Sunlight is free, plentiful and a ready source of energy to harvest.
But while a number of technologies exist today to provide solar energy for a range of needs, other technologies have yet to be fully developed.
One that has good potential for the UAE is high-concentrating photovoltaics (HCPV) - producing electricity by using mirrors and lenses to concentrate light from the sun on to super-efficient cells.
HCPV takes up far less land space than standard photovoltaic arrays and panel fields, and can be far more efficient.
This is because it usually uses advanced multi-junction PV (photovoltaic) cells.
Each junction absorbs part of the solar spectrum, and multiple junctions can between them absorb a broad spectrum.
For instance, Boeing Spectrolab has made HCPVs that are a centimetre squares, 1,000th the size of other cells and yet able, because the energy is concentrated, to produce the same amount of power.
These cells can capture up to 43 per cent of solar energy, more than twice as much as commercial silicon PV cells.
In addition, HCPV is much less sensitive to temperature than common silicon cells, a great advantage in hot countries such as in UAE.

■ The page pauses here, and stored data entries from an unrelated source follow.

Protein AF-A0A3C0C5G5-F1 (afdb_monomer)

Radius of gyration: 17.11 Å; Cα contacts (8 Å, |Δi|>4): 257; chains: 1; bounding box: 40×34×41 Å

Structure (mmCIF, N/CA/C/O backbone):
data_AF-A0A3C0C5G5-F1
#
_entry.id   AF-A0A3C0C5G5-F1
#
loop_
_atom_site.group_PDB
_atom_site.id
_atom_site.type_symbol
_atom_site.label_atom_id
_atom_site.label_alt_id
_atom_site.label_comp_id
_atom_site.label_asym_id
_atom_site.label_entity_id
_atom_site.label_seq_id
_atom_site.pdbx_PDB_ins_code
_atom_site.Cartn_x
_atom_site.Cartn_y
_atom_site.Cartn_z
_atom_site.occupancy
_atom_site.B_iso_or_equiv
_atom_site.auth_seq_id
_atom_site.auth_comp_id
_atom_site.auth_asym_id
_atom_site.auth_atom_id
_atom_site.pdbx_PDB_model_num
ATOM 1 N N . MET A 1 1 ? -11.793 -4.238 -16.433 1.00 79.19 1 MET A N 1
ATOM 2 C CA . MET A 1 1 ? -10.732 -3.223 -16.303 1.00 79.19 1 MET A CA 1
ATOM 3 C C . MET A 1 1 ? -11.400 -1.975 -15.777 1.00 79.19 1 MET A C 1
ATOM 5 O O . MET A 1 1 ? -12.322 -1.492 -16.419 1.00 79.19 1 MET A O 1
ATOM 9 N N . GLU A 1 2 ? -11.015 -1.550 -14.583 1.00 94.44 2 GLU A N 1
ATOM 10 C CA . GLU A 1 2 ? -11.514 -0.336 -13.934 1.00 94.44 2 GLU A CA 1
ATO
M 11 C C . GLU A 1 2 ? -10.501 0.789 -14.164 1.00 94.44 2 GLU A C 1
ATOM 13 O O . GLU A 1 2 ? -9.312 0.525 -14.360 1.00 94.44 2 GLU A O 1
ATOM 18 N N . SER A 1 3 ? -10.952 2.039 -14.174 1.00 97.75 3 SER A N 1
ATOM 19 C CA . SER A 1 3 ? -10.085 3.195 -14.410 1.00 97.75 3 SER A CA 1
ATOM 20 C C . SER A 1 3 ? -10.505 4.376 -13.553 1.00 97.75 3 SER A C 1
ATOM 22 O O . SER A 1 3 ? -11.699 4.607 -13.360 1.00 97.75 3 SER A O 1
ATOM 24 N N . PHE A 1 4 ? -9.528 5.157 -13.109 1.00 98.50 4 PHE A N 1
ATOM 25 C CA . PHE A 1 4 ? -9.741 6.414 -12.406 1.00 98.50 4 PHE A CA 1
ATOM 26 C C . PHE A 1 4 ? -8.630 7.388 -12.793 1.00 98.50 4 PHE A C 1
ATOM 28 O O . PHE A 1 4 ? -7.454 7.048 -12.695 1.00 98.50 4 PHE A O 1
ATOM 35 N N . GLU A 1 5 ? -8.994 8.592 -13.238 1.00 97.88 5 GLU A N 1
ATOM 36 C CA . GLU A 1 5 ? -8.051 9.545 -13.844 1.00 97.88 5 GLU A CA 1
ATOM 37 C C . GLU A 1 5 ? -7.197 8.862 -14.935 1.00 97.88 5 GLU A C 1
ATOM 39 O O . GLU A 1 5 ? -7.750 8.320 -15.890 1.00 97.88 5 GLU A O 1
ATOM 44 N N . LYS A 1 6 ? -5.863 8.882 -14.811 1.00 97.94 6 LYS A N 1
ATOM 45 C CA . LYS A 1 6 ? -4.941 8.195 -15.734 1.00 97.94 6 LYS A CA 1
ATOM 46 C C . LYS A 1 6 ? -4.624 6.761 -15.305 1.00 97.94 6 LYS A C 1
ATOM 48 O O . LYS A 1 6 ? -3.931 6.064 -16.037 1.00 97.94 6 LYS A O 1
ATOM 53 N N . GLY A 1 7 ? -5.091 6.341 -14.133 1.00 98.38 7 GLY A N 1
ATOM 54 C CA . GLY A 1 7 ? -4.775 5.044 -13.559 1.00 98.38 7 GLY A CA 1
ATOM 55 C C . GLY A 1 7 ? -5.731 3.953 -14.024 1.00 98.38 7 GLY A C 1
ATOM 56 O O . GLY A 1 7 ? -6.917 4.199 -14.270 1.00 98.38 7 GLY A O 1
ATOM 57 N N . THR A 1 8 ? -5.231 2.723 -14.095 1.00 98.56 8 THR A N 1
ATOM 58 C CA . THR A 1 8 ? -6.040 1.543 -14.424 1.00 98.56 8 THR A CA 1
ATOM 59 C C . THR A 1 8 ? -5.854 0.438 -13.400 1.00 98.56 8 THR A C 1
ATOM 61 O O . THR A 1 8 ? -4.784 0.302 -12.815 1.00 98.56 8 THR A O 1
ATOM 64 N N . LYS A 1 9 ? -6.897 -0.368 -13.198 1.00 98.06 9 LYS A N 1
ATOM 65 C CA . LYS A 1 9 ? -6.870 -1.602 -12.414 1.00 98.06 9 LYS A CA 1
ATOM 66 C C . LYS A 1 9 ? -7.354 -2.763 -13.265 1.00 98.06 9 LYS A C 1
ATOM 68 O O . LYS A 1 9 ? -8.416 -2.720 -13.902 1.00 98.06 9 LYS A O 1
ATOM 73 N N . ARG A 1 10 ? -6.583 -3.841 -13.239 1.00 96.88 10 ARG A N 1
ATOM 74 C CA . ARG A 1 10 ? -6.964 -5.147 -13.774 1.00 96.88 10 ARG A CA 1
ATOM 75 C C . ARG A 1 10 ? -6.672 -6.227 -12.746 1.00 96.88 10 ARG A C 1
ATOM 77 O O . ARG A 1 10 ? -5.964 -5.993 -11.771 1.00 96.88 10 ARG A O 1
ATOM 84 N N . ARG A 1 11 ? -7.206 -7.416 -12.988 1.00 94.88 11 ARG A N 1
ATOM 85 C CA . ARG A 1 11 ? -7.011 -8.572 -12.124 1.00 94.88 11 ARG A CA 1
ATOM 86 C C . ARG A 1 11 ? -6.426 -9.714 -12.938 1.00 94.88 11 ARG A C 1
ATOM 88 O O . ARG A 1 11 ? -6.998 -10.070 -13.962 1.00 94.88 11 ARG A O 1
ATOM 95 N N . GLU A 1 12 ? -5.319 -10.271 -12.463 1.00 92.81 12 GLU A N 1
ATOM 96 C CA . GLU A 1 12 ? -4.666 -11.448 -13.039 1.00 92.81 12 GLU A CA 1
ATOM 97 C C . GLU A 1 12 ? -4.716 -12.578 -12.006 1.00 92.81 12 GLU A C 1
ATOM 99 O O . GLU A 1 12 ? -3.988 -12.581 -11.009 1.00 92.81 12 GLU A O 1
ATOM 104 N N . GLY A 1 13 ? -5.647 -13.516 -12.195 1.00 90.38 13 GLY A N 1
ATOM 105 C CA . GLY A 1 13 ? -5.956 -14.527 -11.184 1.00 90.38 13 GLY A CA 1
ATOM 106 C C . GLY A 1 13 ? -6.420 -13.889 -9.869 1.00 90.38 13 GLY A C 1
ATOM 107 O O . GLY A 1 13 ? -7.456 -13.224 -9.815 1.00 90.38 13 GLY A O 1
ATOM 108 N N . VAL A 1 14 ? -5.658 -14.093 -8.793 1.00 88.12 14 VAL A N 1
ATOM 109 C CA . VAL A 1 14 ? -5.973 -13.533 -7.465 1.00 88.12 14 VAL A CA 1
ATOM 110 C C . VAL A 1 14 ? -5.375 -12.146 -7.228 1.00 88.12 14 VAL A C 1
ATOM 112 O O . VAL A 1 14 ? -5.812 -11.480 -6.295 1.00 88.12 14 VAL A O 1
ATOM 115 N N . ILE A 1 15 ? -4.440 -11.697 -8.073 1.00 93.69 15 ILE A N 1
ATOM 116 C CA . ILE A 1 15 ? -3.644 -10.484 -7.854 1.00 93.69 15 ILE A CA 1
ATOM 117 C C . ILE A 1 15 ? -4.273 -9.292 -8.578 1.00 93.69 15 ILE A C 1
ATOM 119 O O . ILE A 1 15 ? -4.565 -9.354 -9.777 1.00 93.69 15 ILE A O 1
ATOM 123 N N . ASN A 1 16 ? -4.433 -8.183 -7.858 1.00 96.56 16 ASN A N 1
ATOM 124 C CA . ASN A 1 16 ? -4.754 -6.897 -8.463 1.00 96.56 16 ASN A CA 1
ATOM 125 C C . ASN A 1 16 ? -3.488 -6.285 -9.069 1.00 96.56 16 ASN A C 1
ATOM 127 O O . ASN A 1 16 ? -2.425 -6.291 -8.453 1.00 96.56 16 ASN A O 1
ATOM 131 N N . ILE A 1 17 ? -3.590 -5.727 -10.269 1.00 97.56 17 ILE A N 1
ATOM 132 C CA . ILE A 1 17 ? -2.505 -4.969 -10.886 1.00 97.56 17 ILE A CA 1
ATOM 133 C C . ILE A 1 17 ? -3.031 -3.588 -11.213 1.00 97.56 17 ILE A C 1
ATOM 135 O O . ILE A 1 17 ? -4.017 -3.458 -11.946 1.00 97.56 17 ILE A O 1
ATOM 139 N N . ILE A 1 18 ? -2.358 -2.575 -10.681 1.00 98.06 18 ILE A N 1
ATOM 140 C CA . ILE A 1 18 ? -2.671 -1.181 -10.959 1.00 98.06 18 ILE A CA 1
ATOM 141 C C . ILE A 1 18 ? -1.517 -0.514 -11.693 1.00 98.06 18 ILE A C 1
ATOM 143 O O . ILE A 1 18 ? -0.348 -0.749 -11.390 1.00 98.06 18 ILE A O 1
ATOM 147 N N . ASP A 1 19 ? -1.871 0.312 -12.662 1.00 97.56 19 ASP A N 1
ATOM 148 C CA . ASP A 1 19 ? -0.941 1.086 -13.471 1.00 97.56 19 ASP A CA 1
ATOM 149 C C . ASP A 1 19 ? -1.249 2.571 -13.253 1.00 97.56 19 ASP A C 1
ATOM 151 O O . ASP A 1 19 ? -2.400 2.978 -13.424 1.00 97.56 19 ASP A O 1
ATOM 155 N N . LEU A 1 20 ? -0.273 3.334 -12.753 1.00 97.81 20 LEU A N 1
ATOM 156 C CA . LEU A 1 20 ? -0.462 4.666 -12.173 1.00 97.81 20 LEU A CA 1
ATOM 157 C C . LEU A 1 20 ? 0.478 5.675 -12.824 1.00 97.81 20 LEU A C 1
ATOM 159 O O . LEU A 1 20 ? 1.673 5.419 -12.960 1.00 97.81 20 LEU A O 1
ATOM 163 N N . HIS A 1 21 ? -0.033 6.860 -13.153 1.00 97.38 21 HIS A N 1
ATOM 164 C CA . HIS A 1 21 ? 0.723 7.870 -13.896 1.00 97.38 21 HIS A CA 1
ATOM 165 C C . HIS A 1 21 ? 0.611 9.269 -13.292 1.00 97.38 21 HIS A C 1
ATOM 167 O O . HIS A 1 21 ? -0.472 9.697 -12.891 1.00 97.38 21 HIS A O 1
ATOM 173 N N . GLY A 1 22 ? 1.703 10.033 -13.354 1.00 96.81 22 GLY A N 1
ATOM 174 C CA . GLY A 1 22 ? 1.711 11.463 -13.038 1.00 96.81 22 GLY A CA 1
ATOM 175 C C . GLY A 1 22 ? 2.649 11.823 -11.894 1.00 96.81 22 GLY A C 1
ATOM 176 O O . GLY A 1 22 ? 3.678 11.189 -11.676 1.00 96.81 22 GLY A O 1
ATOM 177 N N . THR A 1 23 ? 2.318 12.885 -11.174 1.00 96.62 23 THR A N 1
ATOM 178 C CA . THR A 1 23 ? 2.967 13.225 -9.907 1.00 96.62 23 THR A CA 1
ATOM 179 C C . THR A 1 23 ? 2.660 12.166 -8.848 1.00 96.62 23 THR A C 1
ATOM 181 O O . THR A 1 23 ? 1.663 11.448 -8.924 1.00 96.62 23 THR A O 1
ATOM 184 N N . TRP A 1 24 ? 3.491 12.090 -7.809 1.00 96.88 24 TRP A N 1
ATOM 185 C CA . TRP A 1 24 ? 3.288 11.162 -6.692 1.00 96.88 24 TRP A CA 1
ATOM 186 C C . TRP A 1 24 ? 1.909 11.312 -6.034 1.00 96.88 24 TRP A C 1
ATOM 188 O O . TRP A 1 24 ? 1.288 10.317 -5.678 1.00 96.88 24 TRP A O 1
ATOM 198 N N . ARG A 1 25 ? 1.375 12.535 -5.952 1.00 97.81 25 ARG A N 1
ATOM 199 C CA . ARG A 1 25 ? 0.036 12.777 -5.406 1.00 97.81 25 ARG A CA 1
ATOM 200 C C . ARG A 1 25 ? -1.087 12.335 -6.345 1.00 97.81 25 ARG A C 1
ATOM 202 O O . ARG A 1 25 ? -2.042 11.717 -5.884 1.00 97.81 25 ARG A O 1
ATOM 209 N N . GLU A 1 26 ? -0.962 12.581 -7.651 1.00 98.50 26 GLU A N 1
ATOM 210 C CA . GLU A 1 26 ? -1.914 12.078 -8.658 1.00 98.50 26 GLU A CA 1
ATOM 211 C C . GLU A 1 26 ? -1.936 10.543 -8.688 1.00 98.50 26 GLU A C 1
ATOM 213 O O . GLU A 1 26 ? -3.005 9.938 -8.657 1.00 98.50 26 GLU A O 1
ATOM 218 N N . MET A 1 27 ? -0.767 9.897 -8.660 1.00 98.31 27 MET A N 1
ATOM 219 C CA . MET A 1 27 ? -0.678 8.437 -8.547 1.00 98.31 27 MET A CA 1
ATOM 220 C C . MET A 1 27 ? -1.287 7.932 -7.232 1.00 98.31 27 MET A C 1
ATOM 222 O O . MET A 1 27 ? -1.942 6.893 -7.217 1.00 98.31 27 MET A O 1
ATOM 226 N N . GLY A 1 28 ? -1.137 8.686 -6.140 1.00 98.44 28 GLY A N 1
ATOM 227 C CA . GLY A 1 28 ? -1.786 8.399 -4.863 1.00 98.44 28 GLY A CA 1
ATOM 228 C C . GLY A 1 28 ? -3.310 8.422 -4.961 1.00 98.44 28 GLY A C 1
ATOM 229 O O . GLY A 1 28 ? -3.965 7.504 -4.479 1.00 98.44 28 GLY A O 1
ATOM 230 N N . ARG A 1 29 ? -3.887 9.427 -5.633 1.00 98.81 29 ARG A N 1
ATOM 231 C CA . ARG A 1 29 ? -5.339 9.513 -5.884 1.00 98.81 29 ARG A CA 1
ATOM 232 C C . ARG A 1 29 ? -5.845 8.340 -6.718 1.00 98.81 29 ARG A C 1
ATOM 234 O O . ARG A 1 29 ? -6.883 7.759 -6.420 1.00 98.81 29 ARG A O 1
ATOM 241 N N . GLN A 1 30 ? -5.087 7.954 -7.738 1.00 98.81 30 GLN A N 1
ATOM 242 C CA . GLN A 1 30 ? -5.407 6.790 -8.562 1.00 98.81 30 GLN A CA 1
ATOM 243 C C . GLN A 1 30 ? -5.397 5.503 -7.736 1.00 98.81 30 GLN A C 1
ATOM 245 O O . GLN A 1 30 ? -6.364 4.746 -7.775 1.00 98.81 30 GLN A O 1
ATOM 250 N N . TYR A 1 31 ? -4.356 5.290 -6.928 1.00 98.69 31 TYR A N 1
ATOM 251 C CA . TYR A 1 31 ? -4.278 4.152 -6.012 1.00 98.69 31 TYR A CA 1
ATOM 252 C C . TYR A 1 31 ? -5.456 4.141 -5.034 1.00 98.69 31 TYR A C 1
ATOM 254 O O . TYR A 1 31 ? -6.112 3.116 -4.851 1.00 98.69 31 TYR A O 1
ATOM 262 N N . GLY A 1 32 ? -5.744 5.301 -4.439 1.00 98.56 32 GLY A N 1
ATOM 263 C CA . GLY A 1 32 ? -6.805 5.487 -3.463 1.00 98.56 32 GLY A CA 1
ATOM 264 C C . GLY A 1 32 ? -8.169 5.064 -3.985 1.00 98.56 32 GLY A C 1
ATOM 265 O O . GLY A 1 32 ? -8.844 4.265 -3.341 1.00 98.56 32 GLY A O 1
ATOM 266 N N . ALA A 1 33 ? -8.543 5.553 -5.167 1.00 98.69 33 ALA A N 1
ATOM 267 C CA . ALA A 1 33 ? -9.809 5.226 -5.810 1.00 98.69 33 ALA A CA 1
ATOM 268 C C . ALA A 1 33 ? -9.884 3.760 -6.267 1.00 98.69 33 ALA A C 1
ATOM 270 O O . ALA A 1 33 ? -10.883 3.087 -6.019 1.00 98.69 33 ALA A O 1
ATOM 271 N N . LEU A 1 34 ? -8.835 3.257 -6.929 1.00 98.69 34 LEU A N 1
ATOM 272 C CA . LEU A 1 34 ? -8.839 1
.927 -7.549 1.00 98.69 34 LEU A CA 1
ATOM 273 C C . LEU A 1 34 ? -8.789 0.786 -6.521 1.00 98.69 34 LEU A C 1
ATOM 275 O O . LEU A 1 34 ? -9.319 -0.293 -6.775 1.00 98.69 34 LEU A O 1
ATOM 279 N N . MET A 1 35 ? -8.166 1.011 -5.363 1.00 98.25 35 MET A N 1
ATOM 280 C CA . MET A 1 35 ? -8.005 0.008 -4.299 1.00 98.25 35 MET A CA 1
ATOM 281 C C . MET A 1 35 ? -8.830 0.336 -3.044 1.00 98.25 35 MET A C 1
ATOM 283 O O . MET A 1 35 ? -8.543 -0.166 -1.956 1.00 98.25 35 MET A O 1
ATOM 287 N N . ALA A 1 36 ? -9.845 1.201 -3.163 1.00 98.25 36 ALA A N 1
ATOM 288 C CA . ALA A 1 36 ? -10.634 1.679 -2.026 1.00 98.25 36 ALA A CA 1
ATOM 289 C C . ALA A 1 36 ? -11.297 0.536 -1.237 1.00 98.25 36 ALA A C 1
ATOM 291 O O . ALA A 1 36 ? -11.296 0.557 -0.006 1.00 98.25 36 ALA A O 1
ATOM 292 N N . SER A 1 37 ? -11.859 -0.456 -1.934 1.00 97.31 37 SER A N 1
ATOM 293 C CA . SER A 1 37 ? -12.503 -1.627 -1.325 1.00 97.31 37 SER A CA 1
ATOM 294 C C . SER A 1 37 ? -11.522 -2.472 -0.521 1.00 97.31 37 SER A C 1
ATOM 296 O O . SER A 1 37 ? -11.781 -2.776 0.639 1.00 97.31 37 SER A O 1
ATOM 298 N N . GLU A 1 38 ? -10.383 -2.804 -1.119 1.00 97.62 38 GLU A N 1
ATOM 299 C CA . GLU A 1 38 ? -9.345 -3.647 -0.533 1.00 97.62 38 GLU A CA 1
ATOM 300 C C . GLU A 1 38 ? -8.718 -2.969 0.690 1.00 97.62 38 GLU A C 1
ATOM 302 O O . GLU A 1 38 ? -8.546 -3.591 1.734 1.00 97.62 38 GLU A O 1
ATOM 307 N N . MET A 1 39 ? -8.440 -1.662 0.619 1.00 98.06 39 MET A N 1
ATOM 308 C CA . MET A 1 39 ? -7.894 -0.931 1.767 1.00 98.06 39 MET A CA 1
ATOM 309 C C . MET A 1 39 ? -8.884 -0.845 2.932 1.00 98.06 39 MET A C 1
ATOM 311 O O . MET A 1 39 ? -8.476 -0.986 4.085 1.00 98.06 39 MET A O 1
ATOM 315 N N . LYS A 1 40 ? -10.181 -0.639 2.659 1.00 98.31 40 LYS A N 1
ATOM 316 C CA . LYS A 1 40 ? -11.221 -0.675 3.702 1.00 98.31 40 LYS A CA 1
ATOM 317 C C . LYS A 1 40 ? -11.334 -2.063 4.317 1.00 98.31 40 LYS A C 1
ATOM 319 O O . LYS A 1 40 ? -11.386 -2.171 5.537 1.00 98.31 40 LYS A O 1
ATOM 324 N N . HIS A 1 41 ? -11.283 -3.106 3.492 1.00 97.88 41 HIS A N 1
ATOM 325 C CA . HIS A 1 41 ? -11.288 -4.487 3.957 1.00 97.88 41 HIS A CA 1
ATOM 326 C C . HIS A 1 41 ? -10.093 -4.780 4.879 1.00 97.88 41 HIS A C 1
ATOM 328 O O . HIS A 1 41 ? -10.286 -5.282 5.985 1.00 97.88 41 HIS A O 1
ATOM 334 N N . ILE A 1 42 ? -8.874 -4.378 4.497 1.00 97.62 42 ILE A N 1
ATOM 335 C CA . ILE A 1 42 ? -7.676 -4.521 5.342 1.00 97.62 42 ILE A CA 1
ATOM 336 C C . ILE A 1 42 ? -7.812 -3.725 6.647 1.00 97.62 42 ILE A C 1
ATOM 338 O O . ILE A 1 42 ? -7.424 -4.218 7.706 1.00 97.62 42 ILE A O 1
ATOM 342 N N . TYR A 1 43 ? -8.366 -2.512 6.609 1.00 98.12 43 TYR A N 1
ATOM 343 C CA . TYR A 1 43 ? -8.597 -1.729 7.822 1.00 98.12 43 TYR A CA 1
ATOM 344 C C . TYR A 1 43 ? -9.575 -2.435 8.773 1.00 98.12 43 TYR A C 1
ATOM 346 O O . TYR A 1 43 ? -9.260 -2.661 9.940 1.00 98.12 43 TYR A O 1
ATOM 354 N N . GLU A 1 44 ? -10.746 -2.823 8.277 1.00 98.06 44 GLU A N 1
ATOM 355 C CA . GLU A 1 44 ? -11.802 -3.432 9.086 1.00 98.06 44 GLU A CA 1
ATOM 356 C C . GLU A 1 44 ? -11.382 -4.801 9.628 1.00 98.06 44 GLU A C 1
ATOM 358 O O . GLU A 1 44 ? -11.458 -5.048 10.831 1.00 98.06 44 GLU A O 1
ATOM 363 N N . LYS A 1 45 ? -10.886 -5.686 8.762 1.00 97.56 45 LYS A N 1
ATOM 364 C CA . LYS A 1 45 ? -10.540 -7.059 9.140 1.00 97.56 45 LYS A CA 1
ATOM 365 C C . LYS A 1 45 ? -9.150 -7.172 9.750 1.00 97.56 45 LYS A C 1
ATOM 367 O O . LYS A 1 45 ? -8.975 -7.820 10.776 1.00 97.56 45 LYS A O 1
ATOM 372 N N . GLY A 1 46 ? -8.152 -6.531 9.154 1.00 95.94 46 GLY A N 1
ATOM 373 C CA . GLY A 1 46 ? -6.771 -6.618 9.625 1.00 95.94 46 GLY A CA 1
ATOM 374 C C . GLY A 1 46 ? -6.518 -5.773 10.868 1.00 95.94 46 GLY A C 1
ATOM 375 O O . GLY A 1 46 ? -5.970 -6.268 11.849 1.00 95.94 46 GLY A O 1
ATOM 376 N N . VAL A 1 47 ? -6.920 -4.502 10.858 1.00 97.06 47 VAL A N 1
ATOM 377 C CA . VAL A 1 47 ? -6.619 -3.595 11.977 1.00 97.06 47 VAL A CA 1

HCPV has a price advantage, too, as it uses only small PV panels (which are expensive), and relatively cheap concentrating optics.
Now the challenge for scientists at the Masdar Institute is to make use of the remaining 57 per cent of energy that current HCPV arrays do not capture, which is currently wasted as heat.
Working with researchers at the Massachusetts Institute of Technology, our aim is to use that thermal energy directly for power generation, cooling, desalination or other crucial functions.
We intend to do this by using tiny heat exchangers to collect the energy, and then an expander and pump to turn it into electricity.
Because HCPV takes up less space, it can be used in places where there isn't much - such as the UAE's many islands in the Arabian Gulf, remote stations or even on "urban islands", which are buildings and facilities that may be kept off the electrical grid within a city.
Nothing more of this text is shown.